Costumamos associar a alimentação ao peso, à energia ou à saúde do coração. Mas sabia que aquilo que coloca no prato também influencia a forma como se sente, pensa e reage ao dia a dia? A relação entre a alimentação e saúde mental é mais estreita do que parece.
Nos últimos anos, a ciência tem mostrado que o intestino e o cérebro comunicam de forma constante, e que uma alimentação equilibrada pode ser uma aliada importante do bem-estar emocional.
Neste artigo, explicamos de que forma a alimentação afeta a saúde mental, que nutrientes ajudam a cuidar da mente e que pequenos hábitos pode adotar já hoje.

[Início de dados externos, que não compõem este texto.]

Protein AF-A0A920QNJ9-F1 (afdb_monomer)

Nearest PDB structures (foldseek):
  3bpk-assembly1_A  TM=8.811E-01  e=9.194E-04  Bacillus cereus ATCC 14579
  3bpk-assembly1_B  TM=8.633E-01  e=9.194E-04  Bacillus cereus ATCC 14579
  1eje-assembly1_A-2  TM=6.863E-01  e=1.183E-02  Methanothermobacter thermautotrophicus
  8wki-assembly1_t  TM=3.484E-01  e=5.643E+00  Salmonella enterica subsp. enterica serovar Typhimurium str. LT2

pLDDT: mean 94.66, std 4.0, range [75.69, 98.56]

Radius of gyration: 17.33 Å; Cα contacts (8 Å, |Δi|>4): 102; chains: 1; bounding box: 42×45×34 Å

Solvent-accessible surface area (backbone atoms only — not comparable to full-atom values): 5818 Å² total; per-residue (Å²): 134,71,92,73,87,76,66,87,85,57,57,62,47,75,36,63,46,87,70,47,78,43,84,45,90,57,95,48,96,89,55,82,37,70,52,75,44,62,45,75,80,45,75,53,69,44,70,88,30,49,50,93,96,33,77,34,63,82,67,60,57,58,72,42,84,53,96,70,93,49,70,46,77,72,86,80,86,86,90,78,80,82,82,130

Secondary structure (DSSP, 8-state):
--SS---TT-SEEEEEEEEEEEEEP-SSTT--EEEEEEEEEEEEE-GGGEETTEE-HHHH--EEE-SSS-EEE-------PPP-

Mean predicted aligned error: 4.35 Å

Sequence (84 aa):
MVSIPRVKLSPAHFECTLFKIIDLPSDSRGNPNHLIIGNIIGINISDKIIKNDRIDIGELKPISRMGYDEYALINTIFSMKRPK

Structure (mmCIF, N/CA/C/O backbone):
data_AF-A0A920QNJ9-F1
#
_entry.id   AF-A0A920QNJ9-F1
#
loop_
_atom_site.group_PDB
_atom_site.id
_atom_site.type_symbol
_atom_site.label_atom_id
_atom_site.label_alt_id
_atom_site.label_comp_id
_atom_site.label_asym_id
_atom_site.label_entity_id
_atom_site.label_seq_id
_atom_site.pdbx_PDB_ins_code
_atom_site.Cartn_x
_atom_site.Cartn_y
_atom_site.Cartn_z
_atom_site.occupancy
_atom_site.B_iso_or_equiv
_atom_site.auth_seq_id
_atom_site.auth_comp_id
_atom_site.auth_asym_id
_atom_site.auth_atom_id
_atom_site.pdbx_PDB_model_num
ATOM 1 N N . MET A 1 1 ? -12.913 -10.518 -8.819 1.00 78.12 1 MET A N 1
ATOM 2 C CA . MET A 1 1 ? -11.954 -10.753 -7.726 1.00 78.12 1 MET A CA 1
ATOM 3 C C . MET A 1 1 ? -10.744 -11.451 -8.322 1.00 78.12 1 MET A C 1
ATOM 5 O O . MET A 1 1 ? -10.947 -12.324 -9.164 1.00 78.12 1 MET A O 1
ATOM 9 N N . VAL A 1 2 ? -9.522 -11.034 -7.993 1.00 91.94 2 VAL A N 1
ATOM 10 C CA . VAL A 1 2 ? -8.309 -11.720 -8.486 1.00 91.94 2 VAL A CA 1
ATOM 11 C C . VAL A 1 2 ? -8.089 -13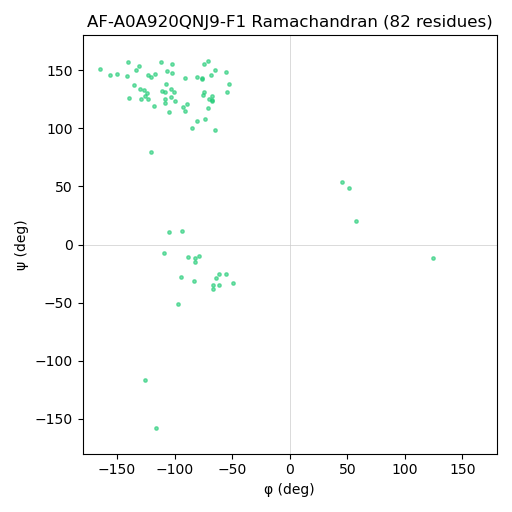.046 -7.747 1.00 91.94 2 VAL A C 1
ATOM 13 O O . VAL A 1 2 ? -8.542 -13.210 -6.620 1.00 91.94 2 VAL A O 1
ATOM 16 N N . SER A 1 3 ? -7.385 -14.000 -8.362 1.00 94.88 3 SER A N 1
ATOM 17 C CA . SER A 1 3 ? -7.058 -15.296 -7.736 1.00 94.88 3 SER A CA 1
ATOM 18 C C . SER A 1 3 ? -5.889 -15.229 -6.743 1.00 94.88 3 SER A C 1
ATOM 20 O O . SER A 1 3 ? -5.621 -16.200 -6.037 1.00 94.88 3 SER A O 1
ATOM 22 N N . ILE A 1 4 ? -5.180 -14.099 -6.694 1.00 95.75 4 ILE A N 1
ATOM 23 C CA . ILE A 1 4 ? -4.004 -13.901 -5.849 1.00 95.75 4 ILE A CA 1
ATOM 24 C C . ILE A 1 4 ? -4.464 -13.700 -4.394 1.00 95.75 4 ILE A C 1
ATOM 26 O O . ILE A 1 4 ? -5.331 -12.858 -4.143 1.00 95.75 4 ILE A O 1
ATOM 30 N N . PRO A 1 5 ? -3.902 -14.443 -3.422 1.00 95.19 5 PRO A N 1
ATOM 31 C CA . PRO A 1 5 ? -4.307 -14.340 -2.027 1.00 95.19 5 PRO A CA 1
ATOM 32 C C . PRO A 1 5 ? -3.862 -13.018 -1.392 1.00 95.19 5 PRO A C 1
ATOM 34 O O . PRO A 1 5 ? -2.885 -12.392 -1.801 1.00 95.19 5 PRO A O 1
ATOM 37 N N . ARG A 1 6 ? -4.551 -12.634 -0.313 1.00 94.12 6 ARG A N 1
ATOM 38 C CA . ARG A 1 6 ? -4.229 -11.463 0.515 1.00 94.12 6 ARG A CA 1
ATOM 39 C C . ARG A 1 6 ? -3.738 -11.865 1.903 1.00 94.12 6 ARG A C 1
ATOM 41 O O . ARG A 1 6 ? -4.083 -12.929 2.415 1.00 94.12 6 ARG A O 1
ATOM 48 N N . VAL A 1 7 ? -2.993 -10.974 2.553 1.00 95.56 7 VAL A N 1
ATOM 49 C CA . VAL A 1 7 ? -2.538 -11.170 3.938 1.00 95.56 7 VAL A CA 1
ATOM 50 C C . VAL A 1 7 ? -3.708 -10.985 4.902 1.00 95.56 7 VAL A C 1
ATOM 52 O O . VAL A 1 7 ? -4.138 -9.866 5.142 1.00 95.56 7 VAL A O 1
ATOM 55 N N . LYS A 1 8 ? -4.206 -12.068 5.503 1.00 93.88 8 LYS A N 1
ATOM 56 C CA . LYS A 1 8 ? -5.418 -12.056 6.348 1.00 93.88 8 LYS A CA 1
ATOM 57 C C . LYS A 1 8 ? -5.454 -10.962 7.433 1.00 93.88 8 LYS A C 1
ATOM 59 O O . LYS A 1 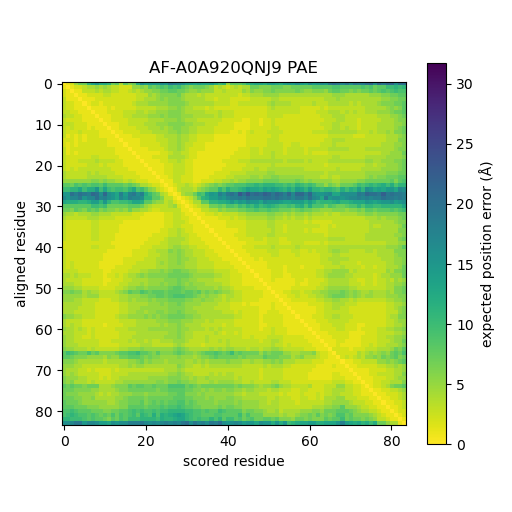8 ? -6.537 -10.502 7.772 1.00 93.88 8 LYS A O 1
ATOM 64 N N . LEU A 1 9 ? -4.302 -10.586 7.994 1.00 95.00 9 LEU A N 1
ATOM 65 C CA . LEU A 1 9 ? -4.200 -9.601 9.079 1.00 95.00 9 LEU A CA 1
ATOM 66 C C . LEU A 1 9 ? -4.065 -8.145 8.612 1.00 95.00 9 LEU A C 1
ATOM 68 O O . LEU A 1 9 ? -4.174 -7.251 9.447 1.00 95.00 9 LEU A O 1
ATOM 72 N N . SER A 1 10 ? -3.829 -7.882 7.323 1.00 96.06 10 SER A N 1
ATOM 73 C CA . SER A 1 10 ? -3.812 -6.497 6.843 1.00 96.06 10 SER A CA 1
ATOM 74 C C . SER A 1 10 ? -5.252 -5.972 6.766 1.00 96.06 10 SER A C 1
ATOM 76 O O . SER A 1 10 ? -6.125 -6.657 6.236 1.00 96.06 10 SER A O 1
ATOM 78 N N . PRO A 1 11 ? -5.547 -4.782 7.311 1.00 96.38 11 PRO A N 1
ATOM 79 C CA . PRO A 1 11 ? -6.917 -4.281 7.405 1.00 96.38 11 PRO A CA 1
ATOM 80 C C . PRO A 1 11 ? -7.418 -3.629 6.107 1.00 96.38 11 PRO A C 1
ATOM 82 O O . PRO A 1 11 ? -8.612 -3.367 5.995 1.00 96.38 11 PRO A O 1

De que forma a alimentação e saúde mental estão interligadas?
O intestino é por vezes chamado de “segundo cérebro”, e não é por acaso. É lá que se produz grande parte da serotonina, um dos neurotransmissores ligados à sensação de bem-estar.
Quando a alimentação é pobre e desequilibrada, este sistema fica comprometido. Já uma dieta variada ajuda a manter estáveis os níveis de energia e de humor ao longo do dia.
Além disso, as oscilações bruscas de açúcar no sangue, provocadas por refeições muito ricas em açúcar e farinhas refinadas, podem contribuir para irritabilidade, cansaço e dificuldade de concentração.
Que nutrientes fazem bem à mente?
Alguns nutrientes destacam-se pelo seu papel no funcionamento do cérebro e na regulação do humor.

1. Ómega 3
Estas gorduras saudáveis são fundamentais para o cérebro. Encontram-se em peixes gordos (salmão, sardinha, cavala), nozes e sementes de linhaça e chia.
2. Vitaminas do complexo B
Participam na produção de energia e de neurotransmissores. Estão presentes nos cereais integrais, nos ovos, nas leguminosas e nos vegetais de folha verde.
3. Magnésio
Associado ao relaxamento e à gestão do stress, encontra-se nos frutos secos, nas leguminosas, no chocolate preto e nos vegetais verdes.
4. Triptofano
É a partir deste aminoácido que o corpo produz serotonina. Aparece em alimentos como ovos, laticínios, banana, aveia e frutos secos.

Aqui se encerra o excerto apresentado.